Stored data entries
::::::

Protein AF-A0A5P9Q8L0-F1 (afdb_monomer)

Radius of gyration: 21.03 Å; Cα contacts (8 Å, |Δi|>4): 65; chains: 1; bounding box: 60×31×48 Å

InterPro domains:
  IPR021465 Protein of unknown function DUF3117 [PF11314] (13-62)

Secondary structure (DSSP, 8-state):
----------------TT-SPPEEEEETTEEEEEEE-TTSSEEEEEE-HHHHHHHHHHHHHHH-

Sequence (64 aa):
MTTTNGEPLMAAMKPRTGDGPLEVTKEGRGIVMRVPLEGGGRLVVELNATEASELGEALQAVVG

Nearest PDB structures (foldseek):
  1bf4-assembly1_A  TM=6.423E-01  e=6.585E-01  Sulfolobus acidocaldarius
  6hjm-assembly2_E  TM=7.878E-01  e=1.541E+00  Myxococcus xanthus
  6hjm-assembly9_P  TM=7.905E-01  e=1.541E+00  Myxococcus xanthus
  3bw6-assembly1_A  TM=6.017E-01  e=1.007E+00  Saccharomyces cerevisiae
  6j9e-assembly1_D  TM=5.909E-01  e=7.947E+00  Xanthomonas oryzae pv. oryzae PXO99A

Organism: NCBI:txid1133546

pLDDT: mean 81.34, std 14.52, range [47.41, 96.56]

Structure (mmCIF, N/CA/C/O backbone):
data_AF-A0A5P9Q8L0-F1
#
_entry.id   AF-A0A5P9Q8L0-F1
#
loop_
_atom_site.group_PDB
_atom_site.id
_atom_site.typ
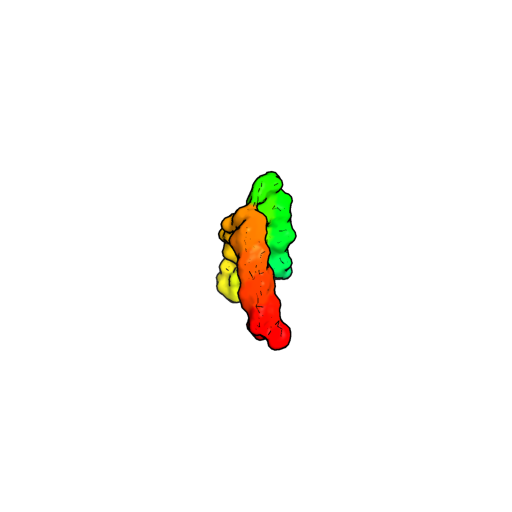e_symbol
_atom_site.label_atom_id
_atom_site.label_alt_id
_atom_site.label_comp_id
_atom_site.label_asym_id
_atom_site.label_entity_id
_atom_site.label_seq_id
_atom_site.pdbx_PDB_ins_code
_atom_site.Cartn_x
_atom_site.Cartn_y
_atom_site.Cartn_z
_atom_site.occupancy
_atom_site.B_iso_or_equiv
_atom_site.auth_seq_id
_atom_site.auth_comp_id
_atom_site.auth_asym_id
_atom_site.auth_atom_id
_atom_site.pdbx_PDB_model_num
ATOM 1 N N . MET A 1 1 ? 42.753 -23.254 -37.057 1.00 53.94 1 MET A N 1
ATOM 2 C CA . MET A 1 1 ? 42.700 -22.648 -35.709 1.00 53.94 1 MET A CA 1
ATOM 3 C C . MET A 1 1 ? 42.772 -21.148 -35.960 1.00 53.94 1 MET A C 1
ATOM 5 O O . MET A 1 1 ? 43.756 -20.728 -36.539 1.00 53.94 1 MET A O 1
ATOM 9 N N . THR A 1 2 ? 41.741 -20.329 -35.772 1.00 47.41 2 THR A N 1
ATOM 10 C CA . THR A 1 2 ? 40.760 -20.327 -34
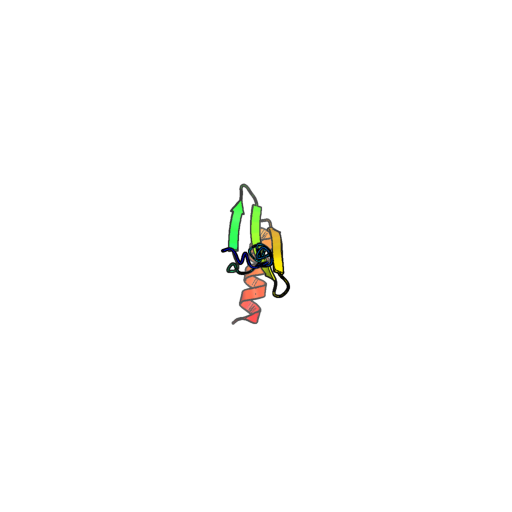.681 1.00 47.41 2 THR A CA 1
ATOM 11 C C . THR A 1 2 ? 39.538 -19.514 -35.125 1.00 47.41 2 THR A C 1
ATOM 13 O O . THR A 1 2 ? 39.690 -18.405 -35.627 1.00 47.41 2 THR A O 1
ATOM 16 N N . THR A 1 3 ? 38.340 -20.072 -34.953 1.00 56.47 3 THR A N 1
ATOM 17 C CA . THR A 1 3 ? 37.064 -19.351 -35.041 1.00 56.47 3 THR A CA 1
ATOM 18 C C . THR A 1 3 ? 36.805 -18.718 -33.678 1.00 56.47 3 THR A C 1
ATOM 20 O O . THR A 1 3 ? 36.747 -19.454 -32.697 1.00 56.47 3 THR A O 1
ATOM 23 N N . THR A 1 4 ? 36.609 -17.403 -33.597 1.00 59.59 4 THR A N 1
ATOM 24 C CA . THR A 1 4 ? 35.961 -16.791 -32.427 1.00 59.59 4 THR A CA 1
ATOM 25 C C . THR A 1 4 ? 34.753 -16.012 -32.913 1.00 59.59 4 THR A C 1
ATOM 27 O O . THR A 1 4 ? 34.864 -15.015 -33.622 1.00 59.59 4 THR A O 1
ATOM 30 N N . ASN A 1 5 ? 33.600 -16.574 -32.566 1.00 61.09 5 ASN A N 1
ATOM 31 C CA . ASN A 1 5 ? 32.267 -16.061 -32.805 1.00 61.09 5 ASN A CA 1
ATOM 32 C C . ASN A 1 5 ? 32.084 -14.692 -32.142 1.00 61.09 5 ASN A C 1
ATOM 34 O O . ASN A 1 5 ? 32.422 -14.506 -3
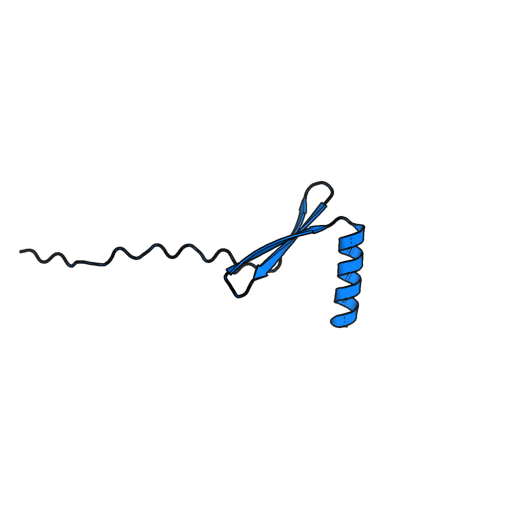0.976 1.00 61.09 5 ASN A O 1
ATOM 38 N N . GLY A 1 6 ? 31.505 -13.755 -32.891 1.00 60.84 6 GLY A N 1
ATOM 39 C CA . GLY A 1 6 ? 30.909 -12.548 -32.338 1.00 60.84 6 GLY A CA 1
ATOM 40 C C . GLY A 1 6 ? 29.598 -12.907 -31.650 1.00 60.84 6 GLY A C 1
ATOM 41 O O . GLY A 1 6 ? 28.551 -12.944 -32.289 1.00 60.84 6 GLY A O 1
ATOM 42 N N . GLU A 1 7 ? 29.656 -13.195 -30.358 1.00 62.88 7 GLU A N 1
ATOM 43 C CA . GLU A 1 7 ? 28.463 -13.269 -29.522 1.00 62.88 7 GLU A CA 1
ATOM 44 C C . GLU A 1 7 ? 28.125 -11.834 -29.092 1.00 62.88 7 GLU A C 1
ATOM 46 O O . GLU A 1 7 ? 28.969 -11.176 -28.472 1.00 62.88 7 GLU A O 1
ATOM 51 N N . PRO A 1 8 ? 26.944 -11.285 -29.439 1.00 59.78 8 PRO A N 1
ATOM 52 C CA . PRO A 1 8 ? 26.532 -10.012 -28.876 1.00 59.78 8 PRO A CA 1
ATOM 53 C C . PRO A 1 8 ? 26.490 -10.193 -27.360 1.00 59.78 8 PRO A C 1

::::::

What is needed is an exact copy of the entries, without any images.

Protein AF-A0A5P9Q8L0-F1 (afdb_monomer)

Radius of gyration: 21.03 Å; Cα contacts (8 Å, |Δi|>4): 65; chains: 1; bounding box: 60×31×48 Å

InterPro domains:
  IPR021465 Protein of unknown function DUF3117 [PF11314] (13-62)

Secondary structure (DSSP, 8-state):
----------------TT-SPPEEEEETTEEEEEEE-TTSSEEEEEE-HHHHHHHHHHHHHHH-

Sequence (64 aa):
MTTTNGEPLMAAMKPRTGDGPLEVTKEGRGIVMRVPLEGGGRLVVELNATEASELGEALQAVVG

Nearest PDB structures (foldseek):
  1bf4-assembly1_A  TM=6.423E-01  e=6.585E-01  Sulfolobus acidocaldarius
  6hjm-assembly2_E  TM=7.878E-01  e=1.541E+00  Myxococcus xanthus
  6hjm-assembly9_P  TM=7.905E-01  e=1.541E+00  Myxococcus xanthus
  3bw6-assembly1_A  TM=6.017E-01  e=1.007E+00  Saccharomyces cerevisiae
  6j9e-assembly1_D  TM=5.909E-01  e=7.947E+00  Xanthomonas oryzae pv. oryzae PXO99A

Organism: NCBI:txid1133546

pLDDT: mean 81.34, std 14.52, range [47.41, 96.56]

Structure (mmCIF, N/CA/C/O backbone):
data_AF-A0A5P9Q8L0-F1
#
_entry.id   AF-A0A5P9Q8L0-F1
#
loop_
_atom_site.group_PDB
_atom_site.id
_atom_site.typ
e_symbol
_atom_site.label_atom_id
_atom_site.label_alt_id
_atom_site.label_comp_id
_atom_site.label_asym_id
_atom_site.label_entity_id
_atom_site.label_seq_id
_atom_site.pdbx_PDB_ins_code
_atom_site.Cartn_x
_atom_site.Cartn_y
_atom_site.Cartn_z
_atom_site.occupancy
_atom_site.B_iso_or_equiv
_atom_site.auth_seq_id
_atom_site.auth_comp_id
_atom_site.auth_asym_id
_atom_site.auth_atom_id
_atom_site.pdbx_PDB_model_num
ATOM 1 N N . MET A 1 1 ? 42.753 -23.254 -37.057 1.00 53.94 1 MET A N 1
ATOM 2 C CA . MET A 1 1 ? 42.700 -22.648 -35.709 1.00 53.94 1 MET A CA 1
ATOM 3 C C . MET A 1 1 ? 42.772 -21.148 -35.960 1.00 53.94 1 MET A C 1
ATOM 5 O O . MET A 1 1 ? 43.756 -20.728 -36.539 1.00 53.94 1 MET A O 1
ATOM 9 N N . THR A 1 2 ? 41.741 -20.329 -35.772 1.00 47.41 2 THR A N 1
ATOM 10 C CA . THR A 1 2 ? 40.760 -20.327 -34
.681 1.00 47.41 2 THR A CA 1
ATOM 11 C C . THR A 1 2 ? 39.538 -19.514 -35.125 1.00 47.41 2 THR A C 1
ATOM 13 O O . THR A 1 2 ? 39.690 -18.405 -35.627 1.00 47.41 2 THR A O 1
ATOM 16 N N . THR A 1 3 ? 38.340 -20.072 -34.953 1.00 56.47 3 THR A N 1
ATOM 17 C CA . THR A 1 3 ? 37.064 -19.351 -35.041 1.00 56.47 3 THR A CA 1
ATOM 18 C C . THR A 1 3 ? 36.805 -18.718 -33.678 1.00 56.47 3 THR A C 1
ATOM 20 O O . THR A 1 3 ? 36.747 -19.454 -32.697 1.00 56.47 3 THR A O 1
ATOM 23 N N . THR A 1 4 ? 36.609 -17.403 -33.597 1.00 59.59 4 THR A N 1
ATOM 24 C CA . THR A 1 4 ? 35.961 -16.791 -32.427 1.00 59.59 4 THR A CA 1
ATOM 25 C C . THR A 1 4 ? 34.753 -16.012 -32.913 1.00 59.59 4 THR A C 1
ATOM 27 O O . THR A 1 4 ? 34.864 -15.015 -33.622 1.00 59.59 4 THR A O 1
ATOM 30 N N . ASN A 1 5 ? 33.600 -16.574 -32.566 1.00 61.09 5 ASN A N 1
ATOM 31 C CA . ASN A 1 5 ? 32.267 -16.061 -32.805 1.00 61.09 5 ASN A CA 1
ATOM 32 C C . ASN A 1 5 ? 32.084 -14.692 -32.142 1.00 61.09 5 ASN A C 1
ATOM 34 O O . ASN A 1 5 ? 32.422 -14.506 -3
0.976 1.00 61.09 5 ASN A O 1
ATOM 38 N N . GLY A 1 6 ? 31.505 -13.755 -32.891 1.00 60.84 6 GLY A N 1
ATOM 39 C CA . GLY A 1 6 ? 30.909 -12.548 -32.338 1.00 60.84 6 GLY A CA 1
ATOM 40 C C . GLY A 1 6 ? 29.598 -12.907 -31.650 1.00 60.84 6 GLY A C 1
ATOM 41 O O . GLY A 1 6 ? 28.551 -12.944 -32.289 1.00 60.84 6 GLY A O 1
ATOM 42 N N . GLU A 1 7 ? 29.656 -13.195 -30.358 1.00 62.88 7 GLU A N 1
ATOM 43 C CA . GLU A 1 7 ? 28.463 -13.269 -29.522 1.00 62.88 7 GLU A CA 1
ATOM 44 C C . GLU A 1 7 ? 28.125 -11.834 -29.092 1.00 62.88 7 GLU A C 1
ATOM 46 O O . GLU A 1 7 ? 28.969 -11.176 -28.472 1.00 62.88 7 GLU A O 1
ATOM 51 N N . PRO A 1 8 ? 26.944 -11.285 -29.439 1.00 59.78 8 PRO A N 1
ATOM 52 C CA . PRO A 1 8 ? 26.532 -10.012 -28.876 1.00 59.78 8 PRO A CA 1
ATOM 53 C C . PRO A 1 8 ? 26.490 -10.193 -27.360 1.00 59.78 8 PRO A C 1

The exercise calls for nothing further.